RiskCenter.com
CEO Incompetence and Operational Risk
Eric Falkenstein 10/1/03
I recently read an enjoyable book, "Searching for a Corporate Savior" by Rakesh Khurana (2002 Princeton University Press), which included many juicy anecdotes about banking, specifically Bank One’s process in choosing Jamie Dimon as CEO.
But the author also makes two important general points. First, that CEO’s don’t matter as much as people think, and secondly, that a CEO’s charisma (aka ‘leadership’) is less important than people think. These criticisms of CEOs imply a conundrum for operational risk.
To recap the main points, first, charisma is clearly overrated as a management skill. As historian Paul Johnson has noted, many of the greatest mass murders of the 20th century were also the most charismatic: Hitler, Mussolini, Mao, Idi Amin. This is not to imply that a CEO with charisma is a potential mass murderer, but it’s important to note that overzealous leadership without a truly consistent and realistic plan is a recipe for self-destruction. Most charismatic but otherwise incompetent CEOs sense this—that their ignorance is dangerous if applied to major decisions—and therefore spend most of their time exhorting the troops while delegating all major strategic decisions via recommendations from their minions. There’s nothing more common than a CEO with good hair (cut weekly), who mouths Successories clichés, but is only superficially conversant with the strategic issues facing their firm. Unfortunately, choices involve tradeoffs, and prioritizing charisma deprioritizes other skills, namely, mastery of the details.

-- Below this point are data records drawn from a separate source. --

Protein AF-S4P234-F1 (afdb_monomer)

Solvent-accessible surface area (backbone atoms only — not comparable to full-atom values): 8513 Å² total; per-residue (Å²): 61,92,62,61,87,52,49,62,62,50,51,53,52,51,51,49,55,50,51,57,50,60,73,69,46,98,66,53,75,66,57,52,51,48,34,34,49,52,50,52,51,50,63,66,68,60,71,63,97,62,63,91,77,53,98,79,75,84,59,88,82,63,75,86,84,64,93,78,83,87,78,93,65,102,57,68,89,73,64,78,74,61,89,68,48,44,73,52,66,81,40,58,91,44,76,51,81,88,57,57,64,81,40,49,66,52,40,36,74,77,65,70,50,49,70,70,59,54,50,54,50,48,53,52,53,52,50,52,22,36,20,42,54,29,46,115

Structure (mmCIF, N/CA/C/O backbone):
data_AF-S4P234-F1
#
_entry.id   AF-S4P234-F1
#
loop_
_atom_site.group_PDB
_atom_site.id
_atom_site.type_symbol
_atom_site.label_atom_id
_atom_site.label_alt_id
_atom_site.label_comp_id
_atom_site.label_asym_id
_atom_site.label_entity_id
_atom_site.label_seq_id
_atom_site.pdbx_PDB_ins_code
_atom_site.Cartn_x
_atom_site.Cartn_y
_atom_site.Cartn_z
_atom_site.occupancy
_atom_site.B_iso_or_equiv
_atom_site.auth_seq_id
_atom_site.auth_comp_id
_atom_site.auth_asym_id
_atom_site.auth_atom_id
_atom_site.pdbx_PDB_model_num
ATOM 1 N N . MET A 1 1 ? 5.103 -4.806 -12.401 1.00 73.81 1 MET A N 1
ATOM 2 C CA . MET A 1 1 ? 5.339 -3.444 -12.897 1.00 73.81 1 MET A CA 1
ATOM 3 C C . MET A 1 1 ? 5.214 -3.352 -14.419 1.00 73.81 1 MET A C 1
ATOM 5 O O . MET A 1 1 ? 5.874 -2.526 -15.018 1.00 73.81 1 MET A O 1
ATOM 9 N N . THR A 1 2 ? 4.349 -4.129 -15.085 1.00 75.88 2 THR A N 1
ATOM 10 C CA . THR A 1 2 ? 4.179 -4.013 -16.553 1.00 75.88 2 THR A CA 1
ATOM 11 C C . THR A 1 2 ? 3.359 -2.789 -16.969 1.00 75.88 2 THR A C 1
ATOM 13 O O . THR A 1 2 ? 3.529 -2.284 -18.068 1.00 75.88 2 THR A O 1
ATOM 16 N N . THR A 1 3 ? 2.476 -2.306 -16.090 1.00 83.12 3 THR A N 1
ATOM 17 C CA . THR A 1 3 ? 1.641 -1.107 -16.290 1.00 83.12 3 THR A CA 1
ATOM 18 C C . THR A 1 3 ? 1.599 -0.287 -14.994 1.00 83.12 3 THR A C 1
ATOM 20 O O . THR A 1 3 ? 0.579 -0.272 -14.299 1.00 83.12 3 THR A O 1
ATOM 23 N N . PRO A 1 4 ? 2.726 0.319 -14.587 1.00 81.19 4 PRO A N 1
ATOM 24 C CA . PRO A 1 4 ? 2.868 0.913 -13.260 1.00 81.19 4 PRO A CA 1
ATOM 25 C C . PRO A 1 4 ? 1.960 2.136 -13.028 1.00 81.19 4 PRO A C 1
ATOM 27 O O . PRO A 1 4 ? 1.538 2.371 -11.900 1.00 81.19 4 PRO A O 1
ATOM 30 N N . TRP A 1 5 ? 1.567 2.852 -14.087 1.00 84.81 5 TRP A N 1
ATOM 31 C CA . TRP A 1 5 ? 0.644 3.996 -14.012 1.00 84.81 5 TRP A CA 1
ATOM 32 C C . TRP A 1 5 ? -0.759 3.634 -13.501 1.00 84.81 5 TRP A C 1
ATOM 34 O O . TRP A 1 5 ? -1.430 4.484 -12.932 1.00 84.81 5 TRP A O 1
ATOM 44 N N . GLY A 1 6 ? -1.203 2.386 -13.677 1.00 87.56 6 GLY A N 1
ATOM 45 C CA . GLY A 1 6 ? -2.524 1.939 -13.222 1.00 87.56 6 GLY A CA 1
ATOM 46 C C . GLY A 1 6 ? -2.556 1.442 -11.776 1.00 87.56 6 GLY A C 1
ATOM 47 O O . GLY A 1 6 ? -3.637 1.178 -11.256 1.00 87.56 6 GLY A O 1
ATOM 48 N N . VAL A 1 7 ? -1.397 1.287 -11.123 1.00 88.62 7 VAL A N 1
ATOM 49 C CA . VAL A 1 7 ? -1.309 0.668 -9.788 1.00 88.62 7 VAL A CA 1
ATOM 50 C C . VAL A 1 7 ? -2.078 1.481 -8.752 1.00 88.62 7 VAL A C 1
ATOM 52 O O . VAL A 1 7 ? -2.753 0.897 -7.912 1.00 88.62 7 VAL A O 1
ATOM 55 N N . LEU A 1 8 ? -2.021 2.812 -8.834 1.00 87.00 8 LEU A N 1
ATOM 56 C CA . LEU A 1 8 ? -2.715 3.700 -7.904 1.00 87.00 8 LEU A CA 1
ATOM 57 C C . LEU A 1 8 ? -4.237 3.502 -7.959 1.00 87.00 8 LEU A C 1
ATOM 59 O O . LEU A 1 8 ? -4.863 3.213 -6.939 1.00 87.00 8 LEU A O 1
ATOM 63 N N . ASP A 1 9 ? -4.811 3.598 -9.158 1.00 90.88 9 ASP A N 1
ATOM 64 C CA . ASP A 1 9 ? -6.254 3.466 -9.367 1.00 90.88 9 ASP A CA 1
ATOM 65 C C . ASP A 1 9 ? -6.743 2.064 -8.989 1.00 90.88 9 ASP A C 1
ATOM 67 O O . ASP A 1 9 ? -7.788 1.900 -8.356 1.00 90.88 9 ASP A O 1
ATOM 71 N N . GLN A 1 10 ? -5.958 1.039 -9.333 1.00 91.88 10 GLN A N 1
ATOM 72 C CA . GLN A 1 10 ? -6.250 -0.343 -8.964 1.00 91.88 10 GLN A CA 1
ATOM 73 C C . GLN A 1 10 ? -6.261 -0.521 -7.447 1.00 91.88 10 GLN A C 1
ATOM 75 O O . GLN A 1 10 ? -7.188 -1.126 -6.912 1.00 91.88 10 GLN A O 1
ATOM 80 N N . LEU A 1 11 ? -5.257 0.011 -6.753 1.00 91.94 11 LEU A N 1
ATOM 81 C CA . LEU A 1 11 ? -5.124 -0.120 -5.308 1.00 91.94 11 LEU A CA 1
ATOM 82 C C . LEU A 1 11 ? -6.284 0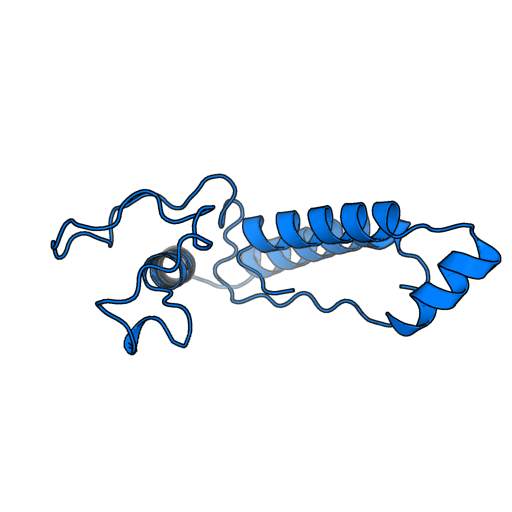.571 -4.581 1.00 91.94 11 LEU A C 1
ATOM 84 O O . LEU A 1 11 ? -6.878 -0.017 -3.679 1.00 91.94 11 LEU A O 1
ATOM 88 N N . GLN A 1 12 ? -6.675 1.765 -5.032 1.00 91.50 12 GLN A N 1
ATOM 89 C CA . GLN A 1 12 ? -7.833 2.473 -4.491 1.00 91.50 12 GLN A CA 1
ATOM 90 C C . GLN A 1 12 ? -9.148 1.730 -4.775 1.00 91.50 12 GLN A C 1
ATOM 92 O O . GLN A 1 12 ? -9.974 1.589 -3.876 1.00 91.50 12 GLN A O 1
ATOM 97 N N . SER A 1 13 ? -9.327 1.200 -5.989 1.00 94.94 13 SER A N 1
ATOM 98 C CA . SER A 1 13 ? -10.512 0.415 -6.348 1.00 94.94 13 SER A CA 1
ATOM 99 C C . SER A 1 13 ? -10.645 -0.844 -5.487 1.00 94.94 13 SER A C 1
ATOM 101 O O . SER A 1 13 ? -11.719 -1.104 -4.942 1.00 94.94 13 SER A O 1
ATOM 103 N N . TRP A 1 14 ? -9.555 -1.594 -5.298 1.00 94.81 14 TRP A N 1
ATOM 104 C CA . TRP A 1 14 ? -9.552 -2.778 -4.438 1.00 94.81 14 TRP A CA 1
ATOM 105 C C . TRP A 1 14 ? -9.789 -2.435 -2.970 1.00 94.81 14 TRP A C 1
ATOM 107 O O . TRP A 1 14 ? -10.503 -3.170 -2.292 1.00 94.81 14 TRP A O 1
ATOM 117 N N . ALA A 1 15 ? -9.256 -1.312 -2.488 1.00 92.81 15 ALA A N 1
ATOM 118 C CA . ALA A 1 15 ? -9.515 -0.836 -1.135 1.00 92.81 15 ALA A CA 1
ATOM 119 C C . ALA A 1 15 ? -10.999 -0.521 -0.908 1.00 92.81 15 ALA A C 1
ATOM 121 O O . ALA A 1 15 ? -11.555 -0.912 0.117 1.00 92.81 15 ALA A O 1
ATOM 122 N N . SER A 1 16 ? -11.658 0.124 -1.878 1.00 93.88 16 SER A N 1
ATOM 123 C CA . SER A 1 16 ? -13.102 0.374 -1.829 1.00 93.88 16 SER A CA 1
ATOM 124 C C . SER A 1 16 ? -13.904 -0.926 -1.839 1.00 93.88 16 SER A C 1
ATOM 126 O O . SER A 1 16 ? -14.768 -1.108 -0.990 1.00 93.88 16 SER A O 1
ATOM 128 N N . VAL A 1 17 ? -13.572 -1.867 -2.731 1.00 96.19 17 VAL A N 1
ATOM 129 C CA . VAL A 1 17 ? -14.241 -3.179 -2.785 1.00 96.19 17 VAL A CA 1
ATOM 130 C C . VAL A 1 17 ? -14.073 -3.946 -1.471 1.00 96.19 17 VAL A C 1
ATOM 132 O O . VAL A 1 17 ? -15.025 -4.562 -0.994 1.00 96.19 17 VAL A O 1
ATOM 135 N N . LEU A 1 18 ? -12.880 -3.902 -0.872 1.00 94.12 18 LEU A N 1
ATOM 136 C CA . LEU A 1 18 ? -12.612 -4.526 0.420 1.00 94.12 18 LEU A CA 1
ATOM 137 C C . LEU A 1 18 ? -13.421 -3.858 1.541 1.00 94.12 18 LEU A C 1
ATOM 139 O O . LEU A 1 18 ? -14.035 -4.564 2.337 1.00 94.12 18 LEU A O 1
ATOM 143 N N . GLY A 1 19 ? -13.470 -2.524 1.576 1.00 92.38 19 GLY A N 1
ATOM 144 C CA . GLY A 1 19 ? -14.295 -1.765 2.520 1.00 92.38 19 GLY A CA 1
ATOM 145 C C . GLY A 1 19 ? -15.778 -2.131 2.423 1.00 92.38 19 GLY A C 1
ATOM 146 O O . GLY A 1 19 ? -16.378 -2.520 3.426 1.00 92.38 19 GLY A O 1
ATOM 147 N N . ASP A 1 20 ? -16.326 -2.129 1.206 1.00 94.31 20 ASP A N 1
ATOM 148 C CA . ASP A 1 20 ? -17.713 -2.515 0.927 1.00 94.31 20 ASP A CA 1
ATOM 149 C C . ASP A 1 20 ? -18.000 -3.971 1.315 1.00 94.31 20 ASP A C 1
ATOM 151 O O . ASP A 1 20 ? -19.116 -4.318 1.707 1.00 94.31 20 ASP A O 1
ATOM 155 N N . HIS A 1 21 ? -17.015 -4.859 1.159 1.00 94.00 21 HIS A N 1
ATOM 156 C CA . HIS A 1 21 ? -17.157 -6.252 1.559 1.00 94.00 21 HIS A CA 1
ATOM 157 C C . HIS A 1 21 ? -17.223 -6.386 3.081 1.00 94.00 21 HIS A C 1
ATOM 159 O O . HIS A 1 21 ? -18.088 -7.100 3.580 1.00 94.0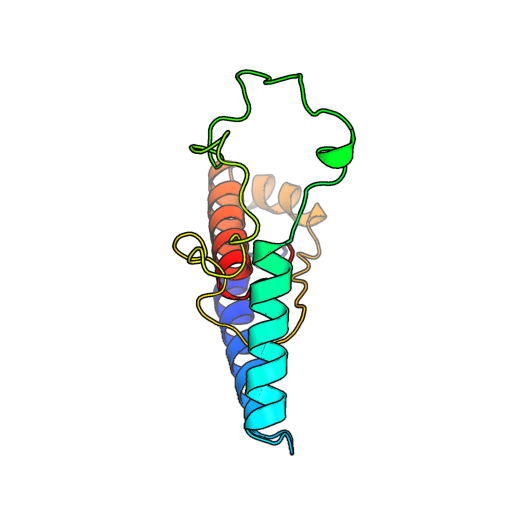0 21 HIS A O 1
ATOM 165 N N . ILE A 1 22 ? -16.375 -5.657 3.813 1.00 91.12 22 ILE A N 1
ATOM 166 C CA . ILE A 1 22 ? -16.388 -5.626 5.282 1.00 91.12 22 ILE A CA 1
ATOM 167 C C . ILE A 1 22 ? -17.717 -5.072 5.803 1.00 91.12 22 ILE A C 1
ATOM 169 O O . ILE A 1 22 ? -18.249 -5.595 6.778 1.00 91.12 22 ILE A O 1
ATOM 173 N N . ASP A 1 23 ? -18.277 -4.055 5.143 1.00 89.62 23 ASP A N 1
ATOM 174 C CA . ASP A 1 23 ? -19.593 -3.495 5.481 1.00 89.62 23 ASP A CA 1
ATOM 175 C C . ASP A 1 23 ? -20.742 -4.499 5.324 1.00 89.62 23 ASP A C 1
ATOM 177 O O . ASP A 1 23 ? -21.759 -4.380 6.004 1.00 89.62 23 ASP A O 1
ATOM 181 N N . LYS A 1 24 ? -20.585 -5.484 4.435 1.00 93.00 24 LYS A N 1
ATOM 182 C CA . LYS A 1 24 ? -21.578 -6.536 4.177 1.00 93.00 24 LYS A CA 1
ATOM 183 C C . LYS A 1 24 ? -21.421 -7.759 5.078 1.00 93.00 24 LYS A C 1
ATOM 185 O O . LYS A 1 24 ? -22.273 -8.641 5.016 1.00 93.00 24 LYS A O 1
ATOM 190 N N . LEU A 1 25 ? -20.341 -7.858 5.854 1.00 91.38 25 LEU A N 1
ATOM 191 C CA . LEU A 1 25 ? -20.180 -8.947 6.814 1.00 91.38 25 LEU A CA 1
ATOM 192 C C . LEU A 1 25 ? -21.165 -8.765 7.973 1.00 91.38 25 LEU A C 1
ATOM 194 O O . LEU A 1 25 ? -21.383 -7.647 8.437 1.00 91.38 25 LEU A O 1
ATOM 198 N N . ASP A 1 26 ? -21.691 -9.874 8.493 1.00 88.38 26 ASP A N 1
ATOM 199 C CA . ASP A 1 26 ? -22.570 -9.904 9.671 1.00 88.38 26 ASP A CA 1
ATOM 200 C C . ASP A 1 26 ? -21.776 -9.674 10.978 1.00 88.38 26 ASP A C 1
ATOM 202 O O . ASP A 1 26 ? -21.801 -10.482 11.907 1.00 88.38 26 ASP A O 1
ATOM 206 N N . LEU A 1 27 ? -21.014 -8.580 11.037 1.00 88.50 27 LEU A N 1
ATOM 207 C CA . LEU A 1 27 ? -20.242 -8.167 12.206 1.00 88.50 27 LEU A CA 1
ATOM 208 C C . LEU A 1 27 ? -21.090 -7.260 13.091 1.00 88.50 27 LEU A C 1
ATOM 210 O O . LEU A 1 27 ? -21.714 -6.306 12.619 1.00 88.50 27 LEU A O 1
ATOM 214 N N . THR A 1 28 ? -21.066 -7.504 14.401 1.00 90.69 28 THR A N 1
ATOM 215 C CA . THR A 1 28 ? -21.688 -6.559 15.328 1.00 90.69 28 THR A CA 1
ATOM 216 C C . THR A 1 28 ? -20.901 -5.241 15.338 1.00 90.69 28 THR A C 1
ATOM 218 O O . THR A 1 28 ? -19.681 -5.233 15.124 1.00 90.69 28 THR A O 1
ATOM 221 N N . PRO A 1 29 ? -21.556 -4.101 15.629 1.00 88.69 29 PRO A N 1
ATOM 222 C CA . PRO A 1 29 ? -20.861 -2.821 15.765 1.00 88.69 29 PRO A CA 1
ATOM 223 C C . PRO A 1 29 ? -19.717 -2.876 16.788 1.00 88.69 29 PRO A C 1
ATOM 225 O O . PRO A 1 29 ? -18.680 -2.242 16.600 1.00 88.69 29 PRO A O 1
ATOM 228 N N . GLU A 1 30 ? -19.891 -3.675 17.842 1.00 92.12 30 GLU A N 1
ATOM 229 C CA . GLU A 1 30 ? -18.901 -3.886 18.896 1.00 92.12 30 GLU A CA 1
ATOM 230 C C . GLU A 1 30 ? -17.669 -4.644 18.390 1.00 92.12 30 GLU A C 1
ATOM 232 O O . GLU A 1 30 ? -16.549 -4.175 18.587 1.00 92.12 30 GLU A O 1
ATOM 237 N N . GLN A 1 31 ? -17.857 -5.749 17.656 1.00 91.06 31 GLN A N 1
ATOM 238 C CA . GLN A 1 31 ? -16.752 -6.494 17.040 1.00 91.06 31 GLN A CA 1
ATOM 239 C C . GLN A 1 31 ? -15.949 -5.608 16.089 1.00 91.06 31 GLN A C 1
ATOM 241 O O . GLN A 1 31 ? -14.721 -5.602 16.117 1.00 91.06 31 GLN A O 1
ATOM 246 N N . ARG A 1 32 ? -16.641 -4.796 15.285 1.00 89.00 32 ARG A N 1
ATOM 247 C CA . ARG A 1 32 ? -15.989 -3.897 14.333 1.00 89.00 32 ARG A CA 1
ATOM 248 C C . ARG A 1 32 ? -15.177 -2.805 15.024 1.00 89.00 32 ARG A C 1
ATOM 250 O O . ARG A 1 32 ? -14.075 -2.483 14.576 1.00 89.00 32 ARG A O 1
ATOM 257 N N . LEU A 1 33 ? -15.706 -2.235 16.105 1.00 90.50 33 LEU A N 1
ATOM 258 C CA . LEU A 1 33 ? -14.980 -1.262 16.915 1.00 90.50 33 LEU A CA 1
ATOM 259 C C . LEU A 1 33 ? -13.759 -1.908 17.580 1.00 90.50 33 LEU A C 1
ATOM 261 O O . LEU A 1 33 ? -12.679 -1.319 17.577 1.00 90.50 33 LEU A O 1
ATOM 265 N N . GLN A 1 34 ? -13.914 -3.131 18.090 1.00 93.25 34 GLN A N 1
ATOM 266 C CA . GLN A 1 34 ? -12.837 -3.886 18.717 1.00 93.25 34 GLN A CA 1
ATOM 267 C C . GLN A 1 34 ? -11.701 -4.178 17.730 1.00 93.25 34 GLN A C 1
ATOM 269 O O . GLN A 1 34 ? -10.550 -3.904 18.061 1.00 93.25 34 GLN A O 1
ATOM 274 N N . SER A 1 35 ? -11.996 -4.652 16.515 1.00 91.44 35 SER A N 1
ATOM 275 C CA . SER A 1 35 ? -10.976 -4.899 15.484 1.00 91.44 35 SER A CA 1
ATOM 276 C C . SER A 1 35 ? -10.221 -3.623 15.106 1.00 91.44 35 SER A C 1
ATOM 278 O O . SER A 1 35 ? -8.993 -3.617 15.039 1.00 91.44 35 SER A O 1
ATOM 280 N N . LYS A 1 36 ? -10.932 -2.498 14.939 1.00 91.06 36 LYS A N 1
ATOM 281 C CA . LYS A 1 36 ? -10.288 -1.200 14.685 1.00 91.06 36 LYS A CA 1
ATOM 282 C C . LYS A 1 36 ? -9.387 -0.770 15.845 1.00 91.06 36 LYS A C 1
ATOM 284 O O . LYS A 1 36 ? -8.267 -0.324 15.596 1.00 91.06 36 LYS A O 1
ATOM 289 N N . LYS A 1 37 ? -9.848 -0.927 17.093 1.00 91.44 37 LYS A N 1
ATOM 290 C CA . LYS A 1 37 ? -9.069 -0.602 18.300 1.00 91.44 37 LYS A CA 1
ATOM 291 C C . LYS A 1 37 ? -7.823 -1.481 18.424 1.00 91.44 37 LYS A C 1
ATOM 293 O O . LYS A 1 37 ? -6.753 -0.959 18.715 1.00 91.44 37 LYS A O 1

Secondly, though many CEOs are assumed prominent in a firm’s success, if not its existence, there is little reason to think so. It is easy to fall habit to attributing a group’s success to its titular leader (e.g., think Rudi Guiliani recently defending Dick Grasso’s pay package by giving him almost single-handed credit for the reopening of the NYSE after 9/11), but the bigger the organization, the less important they become. This is because in large organizations the main competitive advantage comes from the sum of so many different strategic decisions made in various business lines. The CEO is clearly incapable of mastering and minding these crucial decisions, so all he is really doing is allocating capital and hiring other managers. These are important, but sufficiently dependent upon others that it implies a much diminished importance. As shown by recent Super Bowl-winning quarterbacks, as well as academic research highlighted in Khurana’s book, the chief's proportional importance declines the larger and more complex the institution.
The relevancy to these issues goes beyond the CEO. Operational risk is exacerbated by charismatic yet strategically irrelevant CEOs. Kenneth Lay is a perfect example (though he was Chairman). He was well regarded in political, business, and charitable circles. He was also totally ignorant of the drivers of Enron's profits. While probably innocent of conspiring in Enron’s financial legerdemain, he was certainly negligent. A charismatic manager who does not ask tough questions but only rewards recent profits encourages mistakes that in retrospect look downright insane.
But if operational risk is in large part a function of senior management, how does one in charge of risk management adequately capture this? It’s bad enough having to tell your CEO that your company’s P/E lags your peer group because the market undervalues senior management, but at least there you can blame it on specific analysts not imbued with their far-sighted vision (as Jeffrey Skilling was wont to do in conference calls). If one of the main risk factors is you subjective assessment of your boss’s competence, however, clearly this is not a situation designed for candor. No one, especially charismatic bosses, truly want constructive criticism. This creates a positive feedback loop with disastrous implications: greater operational risk embodied in senior management, through their bullying and incompetence, biases the internal perception of operational risk ever downward.
I have always considered operational risk to be the most important risk as far as impacting a business, but also the least important as far as any practical relevancy to those working there because it is hard to measure, and even harder to implement meaningfully into incentive compensation or business line evaluation.
From a shareholder perspective the takeaway for hiring CEOs, or any important manager, is that if you want a motivational speaker, rent Anthony Robbins. Prioritizing skills that are not specific to one’s industry is a recipe for failure, based on the quaint notion that nabbing one of the Business Elite will buy success the way a state license grants one monopoly profits in many countries. Fannie Mae, a franchise in an airport terminal, or the NYSE, can afford charismatic yet functionally irrelevant leaders because as long as outsiders like what these guys seem to be, they won’t crimp the status quo, and therefore continue generating monopoly returns. Fortunately, most business is not done this way, which means there is no monopoly given to club members. Real motivation of the troops comes not from slogans, but from knowing that those in charge are making good decisions every day, and making good decisions requires competency as much as demeanor. While we must admit that the preoccupation with detail necessary for works of genius is correlated with an inability to manage or delegate (e.g., Newton or Einstein would probably not be good CEOs), this does not imply an ignorance of detail is innocuous. It’s always a balance, but I would bet those CEOs minimizing operational risk, and winning market share, have more technical competence than their peers, because it is competence rather than charisma that is usually shortchanged when choosing important managers.